>>>>>

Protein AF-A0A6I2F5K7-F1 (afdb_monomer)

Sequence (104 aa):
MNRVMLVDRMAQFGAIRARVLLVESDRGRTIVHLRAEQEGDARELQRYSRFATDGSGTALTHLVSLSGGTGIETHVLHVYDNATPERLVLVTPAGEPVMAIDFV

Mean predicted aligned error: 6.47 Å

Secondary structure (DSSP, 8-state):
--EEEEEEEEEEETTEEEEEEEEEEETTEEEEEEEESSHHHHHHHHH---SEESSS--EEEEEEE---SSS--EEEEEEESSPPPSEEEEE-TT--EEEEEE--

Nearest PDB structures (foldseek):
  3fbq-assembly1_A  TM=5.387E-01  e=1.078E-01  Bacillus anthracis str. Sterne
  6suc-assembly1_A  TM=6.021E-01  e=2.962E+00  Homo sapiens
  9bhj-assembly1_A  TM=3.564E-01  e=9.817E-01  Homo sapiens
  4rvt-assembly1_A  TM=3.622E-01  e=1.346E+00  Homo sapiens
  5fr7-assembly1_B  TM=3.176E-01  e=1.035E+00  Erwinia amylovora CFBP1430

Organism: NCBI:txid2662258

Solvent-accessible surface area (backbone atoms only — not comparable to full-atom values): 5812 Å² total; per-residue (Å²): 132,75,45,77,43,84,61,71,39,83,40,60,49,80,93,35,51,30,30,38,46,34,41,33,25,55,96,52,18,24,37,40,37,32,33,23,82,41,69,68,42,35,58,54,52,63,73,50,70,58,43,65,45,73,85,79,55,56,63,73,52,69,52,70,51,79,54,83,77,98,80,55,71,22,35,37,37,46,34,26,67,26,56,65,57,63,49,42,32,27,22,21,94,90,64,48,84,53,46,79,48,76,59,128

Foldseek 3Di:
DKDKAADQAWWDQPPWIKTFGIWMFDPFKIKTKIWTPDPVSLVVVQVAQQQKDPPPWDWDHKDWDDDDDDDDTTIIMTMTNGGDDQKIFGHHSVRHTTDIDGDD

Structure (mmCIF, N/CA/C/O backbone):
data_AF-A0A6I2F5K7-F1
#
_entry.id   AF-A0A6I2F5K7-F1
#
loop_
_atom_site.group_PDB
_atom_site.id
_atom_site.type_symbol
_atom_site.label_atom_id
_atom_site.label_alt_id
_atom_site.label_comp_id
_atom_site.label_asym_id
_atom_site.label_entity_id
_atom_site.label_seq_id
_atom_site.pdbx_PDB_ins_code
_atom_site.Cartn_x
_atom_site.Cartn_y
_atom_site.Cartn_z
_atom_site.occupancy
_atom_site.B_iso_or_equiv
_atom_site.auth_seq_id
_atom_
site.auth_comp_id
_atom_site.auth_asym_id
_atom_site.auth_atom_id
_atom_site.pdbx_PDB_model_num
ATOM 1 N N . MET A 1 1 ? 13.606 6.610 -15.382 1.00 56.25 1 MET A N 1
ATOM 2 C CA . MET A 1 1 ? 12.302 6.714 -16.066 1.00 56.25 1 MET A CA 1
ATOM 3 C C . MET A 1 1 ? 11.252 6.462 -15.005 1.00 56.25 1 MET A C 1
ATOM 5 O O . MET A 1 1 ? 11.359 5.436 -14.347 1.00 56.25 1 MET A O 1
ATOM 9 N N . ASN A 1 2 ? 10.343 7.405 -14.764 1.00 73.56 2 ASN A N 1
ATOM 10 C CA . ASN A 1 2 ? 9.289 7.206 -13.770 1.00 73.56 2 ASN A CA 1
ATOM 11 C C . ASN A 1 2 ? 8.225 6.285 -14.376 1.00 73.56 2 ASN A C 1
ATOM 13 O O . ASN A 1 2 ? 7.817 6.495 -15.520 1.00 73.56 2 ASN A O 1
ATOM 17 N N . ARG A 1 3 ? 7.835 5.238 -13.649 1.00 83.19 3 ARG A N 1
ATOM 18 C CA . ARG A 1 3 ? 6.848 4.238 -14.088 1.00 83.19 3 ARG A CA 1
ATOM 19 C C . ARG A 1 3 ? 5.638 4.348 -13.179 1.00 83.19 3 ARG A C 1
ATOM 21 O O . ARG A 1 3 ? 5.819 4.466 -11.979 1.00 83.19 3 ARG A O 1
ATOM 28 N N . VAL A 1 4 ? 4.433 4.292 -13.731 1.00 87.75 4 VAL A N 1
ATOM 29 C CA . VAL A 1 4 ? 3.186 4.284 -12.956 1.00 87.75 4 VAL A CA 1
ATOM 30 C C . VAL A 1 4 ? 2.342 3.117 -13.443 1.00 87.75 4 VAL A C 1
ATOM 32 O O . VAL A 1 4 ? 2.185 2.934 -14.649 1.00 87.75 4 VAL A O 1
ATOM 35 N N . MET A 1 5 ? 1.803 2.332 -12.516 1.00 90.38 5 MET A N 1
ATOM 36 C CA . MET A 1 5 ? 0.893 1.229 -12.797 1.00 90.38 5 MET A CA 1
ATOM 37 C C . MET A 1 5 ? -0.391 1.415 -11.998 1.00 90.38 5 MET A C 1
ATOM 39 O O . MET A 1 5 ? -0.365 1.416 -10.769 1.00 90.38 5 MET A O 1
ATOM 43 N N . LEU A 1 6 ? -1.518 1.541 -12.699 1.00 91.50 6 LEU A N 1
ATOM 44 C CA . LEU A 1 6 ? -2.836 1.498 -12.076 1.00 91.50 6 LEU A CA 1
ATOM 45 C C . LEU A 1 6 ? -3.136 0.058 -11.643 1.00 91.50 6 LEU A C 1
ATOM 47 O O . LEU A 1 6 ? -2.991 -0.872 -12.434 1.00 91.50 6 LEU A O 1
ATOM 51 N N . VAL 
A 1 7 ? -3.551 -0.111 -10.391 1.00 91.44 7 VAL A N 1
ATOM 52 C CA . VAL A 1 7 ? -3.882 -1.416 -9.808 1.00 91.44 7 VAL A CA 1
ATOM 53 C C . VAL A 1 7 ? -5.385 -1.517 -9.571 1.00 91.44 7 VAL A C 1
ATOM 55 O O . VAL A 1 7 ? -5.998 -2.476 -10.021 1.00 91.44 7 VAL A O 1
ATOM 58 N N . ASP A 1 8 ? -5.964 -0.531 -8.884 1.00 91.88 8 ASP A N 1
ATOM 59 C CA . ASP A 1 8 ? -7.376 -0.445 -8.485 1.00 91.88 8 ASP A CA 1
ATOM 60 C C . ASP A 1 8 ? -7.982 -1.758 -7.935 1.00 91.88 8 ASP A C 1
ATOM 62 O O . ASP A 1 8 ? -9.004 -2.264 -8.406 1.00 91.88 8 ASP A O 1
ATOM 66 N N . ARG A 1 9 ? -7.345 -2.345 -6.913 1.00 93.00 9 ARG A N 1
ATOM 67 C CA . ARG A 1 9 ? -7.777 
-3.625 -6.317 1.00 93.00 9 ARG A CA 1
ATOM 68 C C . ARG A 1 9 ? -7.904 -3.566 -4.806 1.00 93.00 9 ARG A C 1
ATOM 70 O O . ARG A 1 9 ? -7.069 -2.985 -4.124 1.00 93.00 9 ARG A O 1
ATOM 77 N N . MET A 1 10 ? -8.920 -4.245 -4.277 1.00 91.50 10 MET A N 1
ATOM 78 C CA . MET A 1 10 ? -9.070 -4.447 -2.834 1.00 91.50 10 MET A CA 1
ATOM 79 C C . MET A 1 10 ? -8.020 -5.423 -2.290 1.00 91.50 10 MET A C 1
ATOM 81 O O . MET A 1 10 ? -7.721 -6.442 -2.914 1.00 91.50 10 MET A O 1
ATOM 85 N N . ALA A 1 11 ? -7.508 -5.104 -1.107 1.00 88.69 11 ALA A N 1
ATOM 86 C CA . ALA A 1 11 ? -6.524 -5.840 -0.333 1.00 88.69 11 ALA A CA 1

<<<<<
>>>>>

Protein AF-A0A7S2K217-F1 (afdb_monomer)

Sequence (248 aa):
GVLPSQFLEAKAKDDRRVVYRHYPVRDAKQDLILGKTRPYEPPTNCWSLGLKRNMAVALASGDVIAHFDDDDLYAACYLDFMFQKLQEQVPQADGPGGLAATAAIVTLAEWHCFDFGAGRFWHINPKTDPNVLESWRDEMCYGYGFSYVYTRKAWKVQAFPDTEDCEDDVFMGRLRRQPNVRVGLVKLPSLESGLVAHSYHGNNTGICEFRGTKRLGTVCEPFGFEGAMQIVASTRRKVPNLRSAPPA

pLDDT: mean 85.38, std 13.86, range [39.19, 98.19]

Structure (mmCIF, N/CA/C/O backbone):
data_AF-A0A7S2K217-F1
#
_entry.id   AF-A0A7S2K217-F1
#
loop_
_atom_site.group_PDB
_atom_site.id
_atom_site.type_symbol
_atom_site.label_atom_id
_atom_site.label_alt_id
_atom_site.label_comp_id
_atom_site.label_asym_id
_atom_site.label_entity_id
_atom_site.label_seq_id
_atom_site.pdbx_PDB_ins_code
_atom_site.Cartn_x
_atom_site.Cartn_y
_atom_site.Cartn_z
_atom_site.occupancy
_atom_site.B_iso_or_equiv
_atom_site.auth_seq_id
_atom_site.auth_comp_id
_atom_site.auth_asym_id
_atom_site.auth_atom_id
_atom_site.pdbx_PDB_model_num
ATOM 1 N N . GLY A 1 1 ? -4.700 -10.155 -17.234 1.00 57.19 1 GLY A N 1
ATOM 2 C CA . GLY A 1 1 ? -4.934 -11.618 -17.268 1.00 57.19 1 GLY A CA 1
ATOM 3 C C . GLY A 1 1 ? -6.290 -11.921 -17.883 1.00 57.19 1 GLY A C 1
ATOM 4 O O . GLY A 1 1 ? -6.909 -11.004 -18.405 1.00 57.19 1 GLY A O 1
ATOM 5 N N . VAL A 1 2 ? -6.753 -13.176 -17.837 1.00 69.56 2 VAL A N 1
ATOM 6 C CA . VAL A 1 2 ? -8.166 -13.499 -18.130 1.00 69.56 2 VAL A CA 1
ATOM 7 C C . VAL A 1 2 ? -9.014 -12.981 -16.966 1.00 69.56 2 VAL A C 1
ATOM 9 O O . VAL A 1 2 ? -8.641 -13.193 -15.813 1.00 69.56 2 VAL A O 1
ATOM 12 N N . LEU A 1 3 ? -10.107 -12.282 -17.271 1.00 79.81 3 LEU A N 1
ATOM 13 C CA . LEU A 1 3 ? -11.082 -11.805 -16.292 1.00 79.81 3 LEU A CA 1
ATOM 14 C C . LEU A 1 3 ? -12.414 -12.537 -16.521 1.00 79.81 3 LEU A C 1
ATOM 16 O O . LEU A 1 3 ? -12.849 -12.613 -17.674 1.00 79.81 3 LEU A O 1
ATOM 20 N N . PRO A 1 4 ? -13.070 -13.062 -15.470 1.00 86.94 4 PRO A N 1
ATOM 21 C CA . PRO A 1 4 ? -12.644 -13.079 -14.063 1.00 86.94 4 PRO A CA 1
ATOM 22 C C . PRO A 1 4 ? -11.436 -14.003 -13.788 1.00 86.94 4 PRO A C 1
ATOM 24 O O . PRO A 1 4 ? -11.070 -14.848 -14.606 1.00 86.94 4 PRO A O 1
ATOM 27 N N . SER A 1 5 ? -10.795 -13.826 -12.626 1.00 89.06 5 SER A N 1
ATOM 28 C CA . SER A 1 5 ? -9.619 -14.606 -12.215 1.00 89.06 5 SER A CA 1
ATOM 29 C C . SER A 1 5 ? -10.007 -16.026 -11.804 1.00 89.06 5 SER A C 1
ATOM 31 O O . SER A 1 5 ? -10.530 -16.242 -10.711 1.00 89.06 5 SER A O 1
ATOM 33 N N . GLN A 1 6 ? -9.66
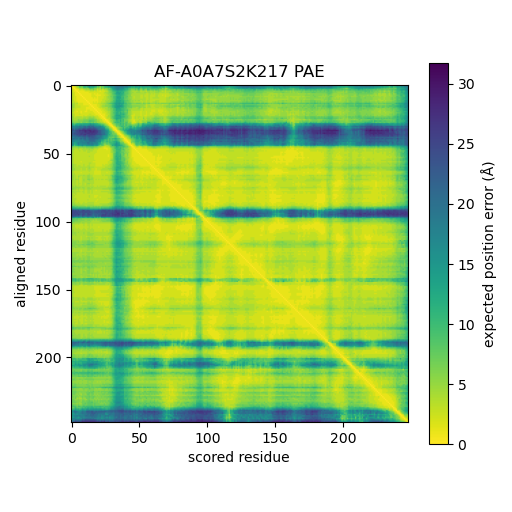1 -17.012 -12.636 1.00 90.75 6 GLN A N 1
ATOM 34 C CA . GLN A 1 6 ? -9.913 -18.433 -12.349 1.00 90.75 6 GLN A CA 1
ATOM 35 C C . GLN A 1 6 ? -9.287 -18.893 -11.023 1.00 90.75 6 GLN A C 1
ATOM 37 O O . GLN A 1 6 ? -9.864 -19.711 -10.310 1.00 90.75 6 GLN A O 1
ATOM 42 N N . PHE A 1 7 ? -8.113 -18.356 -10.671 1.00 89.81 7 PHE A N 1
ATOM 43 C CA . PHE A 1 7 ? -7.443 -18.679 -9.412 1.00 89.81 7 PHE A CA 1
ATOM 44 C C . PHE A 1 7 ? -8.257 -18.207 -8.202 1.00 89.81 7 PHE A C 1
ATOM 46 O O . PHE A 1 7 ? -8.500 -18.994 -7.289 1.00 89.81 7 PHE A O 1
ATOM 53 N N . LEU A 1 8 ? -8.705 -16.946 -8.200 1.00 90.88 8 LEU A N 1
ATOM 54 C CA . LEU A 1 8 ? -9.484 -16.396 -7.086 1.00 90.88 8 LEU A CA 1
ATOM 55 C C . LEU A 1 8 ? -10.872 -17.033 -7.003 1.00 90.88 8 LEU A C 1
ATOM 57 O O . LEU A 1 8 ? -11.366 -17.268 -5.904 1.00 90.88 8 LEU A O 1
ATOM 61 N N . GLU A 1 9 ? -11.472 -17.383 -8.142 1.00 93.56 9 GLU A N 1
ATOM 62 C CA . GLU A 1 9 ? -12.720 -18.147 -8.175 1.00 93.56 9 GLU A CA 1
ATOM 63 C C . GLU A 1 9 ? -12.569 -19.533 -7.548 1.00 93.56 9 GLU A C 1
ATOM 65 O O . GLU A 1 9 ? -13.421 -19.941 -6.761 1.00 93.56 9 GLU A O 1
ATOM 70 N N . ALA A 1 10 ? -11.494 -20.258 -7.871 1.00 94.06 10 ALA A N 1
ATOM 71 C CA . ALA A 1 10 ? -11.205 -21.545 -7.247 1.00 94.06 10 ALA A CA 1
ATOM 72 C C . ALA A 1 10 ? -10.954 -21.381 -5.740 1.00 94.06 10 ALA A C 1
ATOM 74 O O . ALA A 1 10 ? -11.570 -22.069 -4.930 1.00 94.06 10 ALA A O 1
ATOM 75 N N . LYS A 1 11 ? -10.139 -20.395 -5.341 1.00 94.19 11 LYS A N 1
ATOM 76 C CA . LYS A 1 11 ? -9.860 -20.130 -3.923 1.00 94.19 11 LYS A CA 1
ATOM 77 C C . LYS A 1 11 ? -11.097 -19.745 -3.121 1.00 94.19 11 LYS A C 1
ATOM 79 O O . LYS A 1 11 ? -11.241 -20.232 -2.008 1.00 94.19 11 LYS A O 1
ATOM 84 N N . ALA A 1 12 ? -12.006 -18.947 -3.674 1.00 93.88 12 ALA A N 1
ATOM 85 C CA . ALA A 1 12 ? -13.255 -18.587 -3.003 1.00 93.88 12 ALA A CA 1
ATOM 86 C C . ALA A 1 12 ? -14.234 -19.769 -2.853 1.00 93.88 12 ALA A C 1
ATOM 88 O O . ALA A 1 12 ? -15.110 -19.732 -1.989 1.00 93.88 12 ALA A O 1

<<<<<

What you have to do »
Reproduce, character for character, only the lines of the preceding data that start at the line with "ATOM 57 O O" and end at the line with "ATOM 86 C C .", both included.

Answer area »
ATOM 57 O O . LEU A 1 8 ? -11.366 -17.268 -5.904 1.00 90.88 8 LEU A O 1
ATOM 61 N N . GLU A 1 9 ? -11.472 -17.383 -8.142 1.00 93.56 9 GLU A N 1
ATOM 62 C CA . GLU A 1 9 ? -12.720 -18.147 -8.175 1.00 93.56 9 GLU A CA 1
ATOM 63 C C . GLU A 1 9 ? -12.569 -19.533 -7.548 1.00 93.56 9 GLU A C 1
ATOM 65 O O . GLU A 1 9 ? -13.421 -19.941 -6.761 1.00 93.56 9 GLU A O 1
ATOM 70 N N . ALA A 1 10 ? -11.494 -20.258 -7.871 1.00 94.06 10 ALA A N 1
ATOM 71 C CA . ALA A 1 10 ? -11.205 -21.545 -7.247 1.00 94.06 10 ALA A CA 1
ATOM 72 C C . ALA A 1 10 ? -10.954 -21.381 -5.740 1.00 94.06 10 ALA A C 1
ATOM 74 O O . ALA A 1 10 ? -11.570 -22.069 -4.930 1.00 94.06 10 ALA A O 1
ATOM 75 N N . LYS A 1 11 ? -10.139 -20.395 -5.341 1.00 94.19 11 LYS A N 1
ATOM 76 C CA . LYS A 1 11 ? -9.860 -20.130 -3.923 1.00 94.19 11 LYS A CA 1
ATOM 77 C C . LYS A 1 11 ? -11.097 -19.745 -3.121 1.00 94.19 11 LYS A C 1
ATOM 79 O O . LYS A 1 11 ? -11.241 -20.232 -2.008 1.00 94.19 11 LYS A O 1
ATOM 84 N N . ALA A 1 12 ? -12.006 -18.947 -3.674 1.00 93.88 12 ALA A N 1
ATOM 85 C CA . ALA A 1 12 ? -13.255 -18.587 -3.003 1.00 93.88 12 ALA A CA 1
ATOM 86 C C . ALA A 1 12 ? -14.234 -19.769 -2.853 1.00 93.88 12 ALA A C 1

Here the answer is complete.